There was never a referendum on whether banks should be recapitalized or not,
they simply were recapitalized. However there was a referendum on the Icesave
deal (about terms of repayments of deposits of UK/Dutch depositors into an
Icelandic bank) after the president was petitioned not to agree with the
parliament decision to do so. The president formally has power to do this but
no president acted on it until the incumbent one in 2004 (50 years after
Iceland became a sovereign state) and again in 2010 regarding the Icesave
deal. This deal is actually quite different from what the Irish government is
currently doing by saving its bank system, the old Icelandic banks did go into
bankruptcy in 2008 have since been restarted as new institutions partly owned
by the government and partly by the old bankrupt estates. The deal is about
sovereign political responsibility and having a national referendum about it
is quite paradoxical in my view since the end result is basically asking: Do
you want to pay a great deal of money or not?

Of course the matter is more complicated than that. And is subject to lengthy
spin-filled bullshit ridden politics.

About the constituent assembly: It was supposed to have already started but
due to legal issues in the elections it hasn't started yet and is in a bit of
a limbo. The matter of this assembly is, of course, quite political as well.

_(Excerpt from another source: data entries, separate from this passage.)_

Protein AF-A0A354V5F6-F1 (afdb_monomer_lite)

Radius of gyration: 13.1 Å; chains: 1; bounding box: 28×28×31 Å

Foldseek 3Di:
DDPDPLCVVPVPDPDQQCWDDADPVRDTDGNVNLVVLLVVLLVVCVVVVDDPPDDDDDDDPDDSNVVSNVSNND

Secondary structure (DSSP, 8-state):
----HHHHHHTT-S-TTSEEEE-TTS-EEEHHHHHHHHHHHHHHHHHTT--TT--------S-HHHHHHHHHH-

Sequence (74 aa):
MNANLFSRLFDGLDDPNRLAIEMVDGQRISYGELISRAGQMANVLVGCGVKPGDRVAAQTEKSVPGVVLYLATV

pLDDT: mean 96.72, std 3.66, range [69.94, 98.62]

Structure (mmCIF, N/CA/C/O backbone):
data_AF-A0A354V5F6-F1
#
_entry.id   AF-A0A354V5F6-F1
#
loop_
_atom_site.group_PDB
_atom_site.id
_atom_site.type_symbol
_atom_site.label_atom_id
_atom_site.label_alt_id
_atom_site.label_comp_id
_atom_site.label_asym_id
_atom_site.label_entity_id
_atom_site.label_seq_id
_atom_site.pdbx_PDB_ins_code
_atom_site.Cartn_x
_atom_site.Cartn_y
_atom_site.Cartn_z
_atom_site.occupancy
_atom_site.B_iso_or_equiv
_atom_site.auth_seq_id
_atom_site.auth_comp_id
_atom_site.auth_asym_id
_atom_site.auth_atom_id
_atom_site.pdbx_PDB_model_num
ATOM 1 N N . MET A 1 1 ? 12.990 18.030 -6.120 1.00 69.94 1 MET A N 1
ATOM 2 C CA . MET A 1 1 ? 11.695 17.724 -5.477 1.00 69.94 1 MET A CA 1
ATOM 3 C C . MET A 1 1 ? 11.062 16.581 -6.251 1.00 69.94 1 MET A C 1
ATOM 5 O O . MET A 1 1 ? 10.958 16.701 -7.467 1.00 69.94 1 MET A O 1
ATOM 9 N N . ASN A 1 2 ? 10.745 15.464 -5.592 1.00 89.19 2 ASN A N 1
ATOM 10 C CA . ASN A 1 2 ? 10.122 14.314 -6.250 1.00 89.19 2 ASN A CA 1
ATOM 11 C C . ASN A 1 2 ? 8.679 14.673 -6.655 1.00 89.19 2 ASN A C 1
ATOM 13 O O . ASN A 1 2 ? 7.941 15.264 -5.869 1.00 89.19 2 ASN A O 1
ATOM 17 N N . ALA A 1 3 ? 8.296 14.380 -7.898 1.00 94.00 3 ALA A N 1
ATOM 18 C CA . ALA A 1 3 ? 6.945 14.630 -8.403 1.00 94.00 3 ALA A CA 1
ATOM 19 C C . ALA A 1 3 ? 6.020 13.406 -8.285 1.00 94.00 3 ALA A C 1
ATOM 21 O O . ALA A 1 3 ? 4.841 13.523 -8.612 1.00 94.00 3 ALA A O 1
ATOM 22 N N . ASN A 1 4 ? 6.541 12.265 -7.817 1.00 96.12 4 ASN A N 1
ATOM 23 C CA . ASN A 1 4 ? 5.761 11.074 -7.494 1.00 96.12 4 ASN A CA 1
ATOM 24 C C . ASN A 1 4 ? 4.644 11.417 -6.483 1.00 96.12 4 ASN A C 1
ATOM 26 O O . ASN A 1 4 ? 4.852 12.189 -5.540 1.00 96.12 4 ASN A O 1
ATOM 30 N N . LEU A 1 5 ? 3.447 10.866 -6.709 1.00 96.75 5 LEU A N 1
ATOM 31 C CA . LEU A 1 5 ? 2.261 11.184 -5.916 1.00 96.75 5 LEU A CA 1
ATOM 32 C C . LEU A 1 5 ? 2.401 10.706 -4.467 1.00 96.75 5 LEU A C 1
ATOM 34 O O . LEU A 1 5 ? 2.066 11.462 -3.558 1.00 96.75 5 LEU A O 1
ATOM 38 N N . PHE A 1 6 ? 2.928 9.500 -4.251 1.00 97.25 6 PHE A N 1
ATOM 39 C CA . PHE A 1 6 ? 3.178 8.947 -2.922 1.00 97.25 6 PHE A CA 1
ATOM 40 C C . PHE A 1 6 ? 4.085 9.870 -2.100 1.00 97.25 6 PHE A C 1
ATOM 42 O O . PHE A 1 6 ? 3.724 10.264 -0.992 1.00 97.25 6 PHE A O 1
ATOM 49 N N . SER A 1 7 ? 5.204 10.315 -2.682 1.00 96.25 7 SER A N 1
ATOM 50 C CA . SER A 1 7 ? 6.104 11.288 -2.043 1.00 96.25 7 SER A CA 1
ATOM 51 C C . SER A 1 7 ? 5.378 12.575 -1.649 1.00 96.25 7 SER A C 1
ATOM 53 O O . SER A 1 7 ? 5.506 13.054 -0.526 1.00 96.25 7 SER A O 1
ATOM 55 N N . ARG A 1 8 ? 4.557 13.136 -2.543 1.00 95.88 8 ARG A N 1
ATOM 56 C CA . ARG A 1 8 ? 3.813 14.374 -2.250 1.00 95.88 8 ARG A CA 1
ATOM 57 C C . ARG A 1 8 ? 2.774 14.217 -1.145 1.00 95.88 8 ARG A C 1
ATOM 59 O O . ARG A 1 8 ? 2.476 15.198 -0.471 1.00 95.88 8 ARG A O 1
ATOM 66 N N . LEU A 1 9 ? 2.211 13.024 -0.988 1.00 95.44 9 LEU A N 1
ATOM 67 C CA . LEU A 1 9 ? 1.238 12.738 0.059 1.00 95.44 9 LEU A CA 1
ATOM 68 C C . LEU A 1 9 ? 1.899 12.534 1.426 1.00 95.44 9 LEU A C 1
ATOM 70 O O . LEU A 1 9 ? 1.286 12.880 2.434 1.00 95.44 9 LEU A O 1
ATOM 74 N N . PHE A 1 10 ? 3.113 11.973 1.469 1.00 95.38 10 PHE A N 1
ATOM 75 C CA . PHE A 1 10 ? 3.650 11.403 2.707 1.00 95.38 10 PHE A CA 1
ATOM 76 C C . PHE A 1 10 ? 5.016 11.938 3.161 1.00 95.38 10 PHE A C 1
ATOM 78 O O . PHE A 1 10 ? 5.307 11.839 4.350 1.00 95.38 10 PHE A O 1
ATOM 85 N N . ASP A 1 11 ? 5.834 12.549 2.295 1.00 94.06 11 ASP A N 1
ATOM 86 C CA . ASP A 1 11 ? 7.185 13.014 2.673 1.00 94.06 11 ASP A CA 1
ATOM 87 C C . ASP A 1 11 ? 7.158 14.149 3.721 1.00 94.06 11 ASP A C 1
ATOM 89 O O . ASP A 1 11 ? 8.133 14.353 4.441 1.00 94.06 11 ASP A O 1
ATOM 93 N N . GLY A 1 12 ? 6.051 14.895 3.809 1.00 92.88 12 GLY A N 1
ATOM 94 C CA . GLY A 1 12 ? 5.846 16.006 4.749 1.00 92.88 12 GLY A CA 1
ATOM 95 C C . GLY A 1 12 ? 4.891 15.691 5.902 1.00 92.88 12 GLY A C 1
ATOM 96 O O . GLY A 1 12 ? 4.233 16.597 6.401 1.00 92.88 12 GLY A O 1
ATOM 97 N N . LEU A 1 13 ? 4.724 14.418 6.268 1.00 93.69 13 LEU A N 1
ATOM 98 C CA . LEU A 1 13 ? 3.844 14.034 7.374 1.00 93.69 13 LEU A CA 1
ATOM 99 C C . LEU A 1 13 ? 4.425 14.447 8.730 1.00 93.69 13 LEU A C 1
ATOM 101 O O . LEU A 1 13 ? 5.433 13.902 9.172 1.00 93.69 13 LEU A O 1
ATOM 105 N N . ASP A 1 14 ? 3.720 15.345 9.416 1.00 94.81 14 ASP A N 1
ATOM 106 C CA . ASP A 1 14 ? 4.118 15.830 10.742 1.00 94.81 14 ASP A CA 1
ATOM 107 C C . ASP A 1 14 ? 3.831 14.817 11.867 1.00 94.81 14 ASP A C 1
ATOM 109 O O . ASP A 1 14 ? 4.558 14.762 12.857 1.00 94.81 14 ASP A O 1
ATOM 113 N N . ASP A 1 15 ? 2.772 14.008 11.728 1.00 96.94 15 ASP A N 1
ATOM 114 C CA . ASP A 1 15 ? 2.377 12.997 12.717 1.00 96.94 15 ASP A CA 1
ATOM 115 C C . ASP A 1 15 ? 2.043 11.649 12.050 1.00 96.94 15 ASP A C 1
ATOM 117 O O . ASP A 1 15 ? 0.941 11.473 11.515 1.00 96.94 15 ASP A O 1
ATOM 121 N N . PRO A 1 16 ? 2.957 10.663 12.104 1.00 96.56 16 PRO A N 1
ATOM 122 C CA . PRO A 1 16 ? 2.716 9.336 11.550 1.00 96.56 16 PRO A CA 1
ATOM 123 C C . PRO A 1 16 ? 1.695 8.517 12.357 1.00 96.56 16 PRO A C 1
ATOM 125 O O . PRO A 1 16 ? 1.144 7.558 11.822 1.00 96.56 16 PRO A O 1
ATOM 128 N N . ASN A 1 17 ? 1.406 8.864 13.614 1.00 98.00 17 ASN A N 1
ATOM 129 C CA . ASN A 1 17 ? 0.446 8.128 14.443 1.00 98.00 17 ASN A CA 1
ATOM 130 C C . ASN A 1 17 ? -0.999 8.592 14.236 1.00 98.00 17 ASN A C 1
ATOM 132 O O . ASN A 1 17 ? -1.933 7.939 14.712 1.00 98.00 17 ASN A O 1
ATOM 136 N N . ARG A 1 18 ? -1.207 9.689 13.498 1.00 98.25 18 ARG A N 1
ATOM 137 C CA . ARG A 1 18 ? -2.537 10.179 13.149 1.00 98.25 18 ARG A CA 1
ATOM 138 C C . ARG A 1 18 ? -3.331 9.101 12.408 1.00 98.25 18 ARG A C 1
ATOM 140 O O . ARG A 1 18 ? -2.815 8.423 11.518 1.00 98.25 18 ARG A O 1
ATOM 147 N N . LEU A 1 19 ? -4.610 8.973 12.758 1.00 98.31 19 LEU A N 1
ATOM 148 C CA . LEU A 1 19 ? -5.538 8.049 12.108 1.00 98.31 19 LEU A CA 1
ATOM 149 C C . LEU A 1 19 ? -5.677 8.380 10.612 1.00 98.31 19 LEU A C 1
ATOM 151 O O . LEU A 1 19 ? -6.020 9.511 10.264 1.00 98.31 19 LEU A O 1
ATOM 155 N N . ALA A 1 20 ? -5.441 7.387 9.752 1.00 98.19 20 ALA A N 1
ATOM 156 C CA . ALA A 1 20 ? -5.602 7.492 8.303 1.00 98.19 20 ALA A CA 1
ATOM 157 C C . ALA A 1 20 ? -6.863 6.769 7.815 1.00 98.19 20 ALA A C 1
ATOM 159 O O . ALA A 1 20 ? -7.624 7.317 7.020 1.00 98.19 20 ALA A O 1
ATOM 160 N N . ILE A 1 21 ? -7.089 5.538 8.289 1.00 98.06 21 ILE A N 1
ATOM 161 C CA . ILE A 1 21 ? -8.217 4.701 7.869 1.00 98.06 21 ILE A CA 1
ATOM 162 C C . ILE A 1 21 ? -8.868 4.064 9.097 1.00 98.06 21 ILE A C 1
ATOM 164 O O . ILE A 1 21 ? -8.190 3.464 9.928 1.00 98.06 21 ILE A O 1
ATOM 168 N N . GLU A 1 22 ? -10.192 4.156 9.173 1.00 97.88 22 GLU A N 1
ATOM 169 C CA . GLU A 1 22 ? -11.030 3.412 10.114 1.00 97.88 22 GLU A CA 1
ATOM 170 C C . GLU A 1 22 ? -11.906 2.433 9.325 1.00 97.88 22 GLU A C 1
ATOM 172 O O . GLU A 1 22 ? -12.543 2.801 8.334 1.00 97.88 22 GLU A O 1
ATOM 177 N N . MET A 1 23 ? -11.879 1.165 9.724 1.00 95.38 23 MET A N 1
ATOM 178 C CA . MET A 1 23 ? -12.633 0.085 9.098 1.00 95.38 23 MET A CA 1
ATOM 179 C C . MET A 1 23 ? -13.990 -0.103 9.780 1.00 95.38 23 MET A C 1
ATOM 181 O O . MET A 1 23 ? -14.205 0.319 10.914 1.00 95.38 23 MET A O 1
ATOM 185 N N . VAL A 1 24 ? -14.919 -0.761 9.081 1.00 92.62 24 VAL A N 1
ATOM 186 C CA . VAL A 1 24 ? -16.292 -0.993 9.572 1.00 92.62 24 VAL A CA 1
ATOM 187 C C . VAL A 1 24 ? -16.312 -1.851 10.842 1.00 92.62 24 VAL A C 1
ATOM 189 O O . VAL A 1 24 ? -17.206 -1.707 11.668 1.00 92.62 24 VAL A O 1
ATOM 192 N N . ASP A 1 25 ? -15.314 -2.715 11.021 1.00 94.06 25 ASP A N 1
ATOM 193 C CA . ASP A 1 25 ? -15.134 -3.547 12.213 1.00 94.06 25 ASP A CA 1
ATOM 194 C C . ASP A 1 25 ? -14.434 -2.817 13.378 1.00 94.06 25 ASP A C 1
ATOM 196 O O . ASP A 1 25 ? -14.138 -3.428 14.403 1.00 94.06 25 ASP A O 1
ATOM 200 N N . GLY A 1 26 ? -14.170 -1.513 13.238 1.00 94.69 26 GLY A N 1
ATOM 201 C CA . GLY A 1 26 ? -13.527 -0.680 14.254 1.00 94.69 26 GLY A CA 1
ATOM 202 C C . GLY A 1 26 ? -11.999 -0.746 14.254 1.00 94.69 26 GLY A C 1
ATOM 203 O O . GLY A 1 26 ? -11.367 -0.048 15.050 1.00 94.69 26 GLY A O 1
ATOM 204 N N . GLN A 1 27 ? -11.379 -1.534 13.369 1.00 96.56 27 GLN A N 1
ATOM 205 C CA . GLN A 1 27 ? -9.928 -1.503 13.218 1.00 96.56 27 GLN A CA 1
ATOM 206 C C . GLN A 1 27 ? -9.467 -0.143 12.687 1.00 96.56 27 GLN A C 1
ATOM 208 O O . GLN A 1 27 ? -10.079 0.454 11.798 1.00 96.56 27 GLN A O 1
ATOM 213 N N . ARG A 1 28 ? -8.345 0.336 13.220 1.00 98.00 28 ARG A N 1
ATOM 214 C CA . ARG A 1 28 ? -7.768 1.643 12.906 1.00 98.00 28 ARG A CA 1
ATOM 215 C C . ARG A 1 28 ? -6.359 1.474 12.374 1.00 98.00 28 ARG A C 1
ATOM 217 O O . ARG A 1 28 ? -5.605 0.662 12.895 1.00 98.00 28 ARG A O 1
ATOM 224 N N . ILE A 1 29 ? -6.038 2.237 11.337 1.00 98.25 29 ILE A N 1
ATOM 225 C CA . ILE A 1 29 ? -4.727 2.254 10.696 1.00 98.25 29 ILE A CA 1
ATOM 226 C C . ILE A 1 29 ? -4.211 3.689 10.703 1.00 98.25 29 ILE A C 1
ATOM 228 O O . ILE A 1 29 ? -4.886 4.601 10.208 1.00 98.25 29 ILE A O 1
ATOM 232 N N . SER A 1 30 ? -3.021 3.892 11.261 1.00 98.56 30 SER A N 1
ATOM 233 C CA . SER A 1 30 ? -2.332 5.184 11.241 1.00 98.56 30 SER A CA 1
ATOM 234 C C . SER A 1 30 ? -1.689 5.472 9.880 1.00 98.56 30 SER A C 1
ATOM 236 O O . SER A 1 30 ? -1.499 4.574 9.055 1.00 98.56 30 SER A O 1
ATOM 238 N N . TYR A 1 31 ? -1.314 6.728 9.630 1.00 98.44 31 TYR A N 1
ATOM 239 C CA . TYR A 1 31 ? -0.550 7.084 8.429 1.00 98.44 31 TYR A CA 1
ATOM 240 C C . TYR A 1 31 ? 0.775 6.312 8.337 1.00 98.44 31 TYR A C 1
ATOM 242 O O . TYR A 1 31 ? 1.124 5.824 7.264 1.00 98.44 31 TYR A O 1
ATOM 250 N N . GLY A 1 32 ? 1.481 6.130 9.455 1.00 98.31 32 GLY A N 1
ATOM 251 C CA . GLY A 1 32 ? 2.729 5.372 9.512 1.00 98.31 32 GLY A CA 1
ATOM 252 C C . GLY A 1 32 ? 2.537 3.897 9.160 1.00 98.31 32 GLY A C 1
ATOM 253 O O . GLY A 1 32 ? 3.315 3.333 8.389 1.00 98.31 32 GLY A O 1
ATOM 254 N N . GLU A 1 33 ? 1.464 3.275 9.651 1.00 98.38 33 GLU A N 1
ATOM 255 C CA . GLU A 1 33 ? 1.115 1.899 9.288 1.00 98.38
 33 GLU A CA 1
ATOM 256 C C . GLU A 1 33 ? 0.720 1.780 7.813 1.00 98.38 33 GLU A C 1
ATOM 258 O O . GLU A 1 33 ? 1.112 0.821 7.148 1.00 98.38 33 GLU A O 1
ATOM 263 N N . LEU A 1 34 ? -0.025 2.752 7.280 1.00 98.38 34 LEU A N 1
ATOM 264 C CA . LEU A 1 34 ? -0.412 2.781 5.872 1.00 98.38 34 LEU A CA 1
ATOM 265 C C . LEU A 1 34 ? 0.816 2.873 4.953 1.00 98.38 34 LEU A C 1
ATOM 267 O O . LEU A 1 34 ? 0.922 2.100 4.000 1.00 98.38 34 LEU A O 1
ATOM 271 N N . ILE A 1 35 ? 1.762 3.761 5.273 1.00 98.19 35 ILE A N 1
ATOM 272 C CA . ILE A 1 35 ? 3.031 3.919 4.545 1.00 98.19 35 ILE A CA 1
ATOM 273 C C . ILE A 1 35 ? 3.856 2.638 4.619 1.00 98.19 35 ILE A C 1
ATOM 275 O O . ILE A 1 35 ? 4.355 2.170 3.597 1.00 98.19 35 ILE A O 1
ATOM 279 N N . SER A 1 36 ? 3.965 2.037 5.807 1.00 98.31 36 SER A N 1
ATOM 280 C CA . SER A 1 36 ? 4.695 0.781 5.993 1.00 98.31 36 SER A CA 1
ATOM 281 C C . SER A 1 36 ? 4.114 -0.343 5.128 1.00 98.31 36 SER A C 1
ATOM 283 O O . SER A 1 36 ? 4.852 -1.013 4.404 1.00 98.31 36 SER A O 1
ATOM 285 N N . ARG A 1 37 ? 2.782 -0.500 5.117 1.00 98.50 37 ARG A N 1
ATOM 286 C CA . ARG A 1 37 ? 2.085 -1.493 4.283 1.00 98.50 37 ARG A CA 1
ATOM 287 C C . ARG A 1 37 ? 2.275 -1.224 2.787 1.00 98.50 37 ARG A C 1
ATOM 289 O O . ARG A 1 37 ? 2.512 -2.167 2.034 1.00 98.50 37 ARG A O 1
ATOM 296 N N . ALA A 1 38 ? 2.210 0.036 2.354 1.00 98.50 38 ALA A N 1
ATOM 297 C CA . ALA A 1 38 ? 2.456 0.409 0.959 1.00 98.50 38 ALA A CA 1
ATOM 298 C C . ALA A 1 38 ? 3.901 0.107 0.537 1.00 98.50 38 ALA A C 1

Finally, the exaggerated comments on "capitalism" and "communism" in the
article are very exaggerated. Iceland has conventionally been a nordic welfare
state with a strong healthcare system, public school system, etc. The
atmosphere before 2008 was leaning towards the right but shifted a bit to the
left after the big bank collapse. It feels to me it's shifting back to the
right now as people realize that huge tax hikes aren't that great either.

Bottom line: this article is terrible, poorly written and not very
informative. I don't really understand how it got any attention on HN.

------
mahmud
Why are we citing an article on a militant Jihadi website? I'm sorry, but
since when is HN an outlet for crackpot militant religious groups?

P.S. Whoever pens that site doesn't quite grok Islam. Says "there are no
copyrights in Islam" in all footers. Without copyright, or at least
attribution, there wouldn't be Islam today (i.e. the Sunnah is all citations
that would collapse if unattributed.)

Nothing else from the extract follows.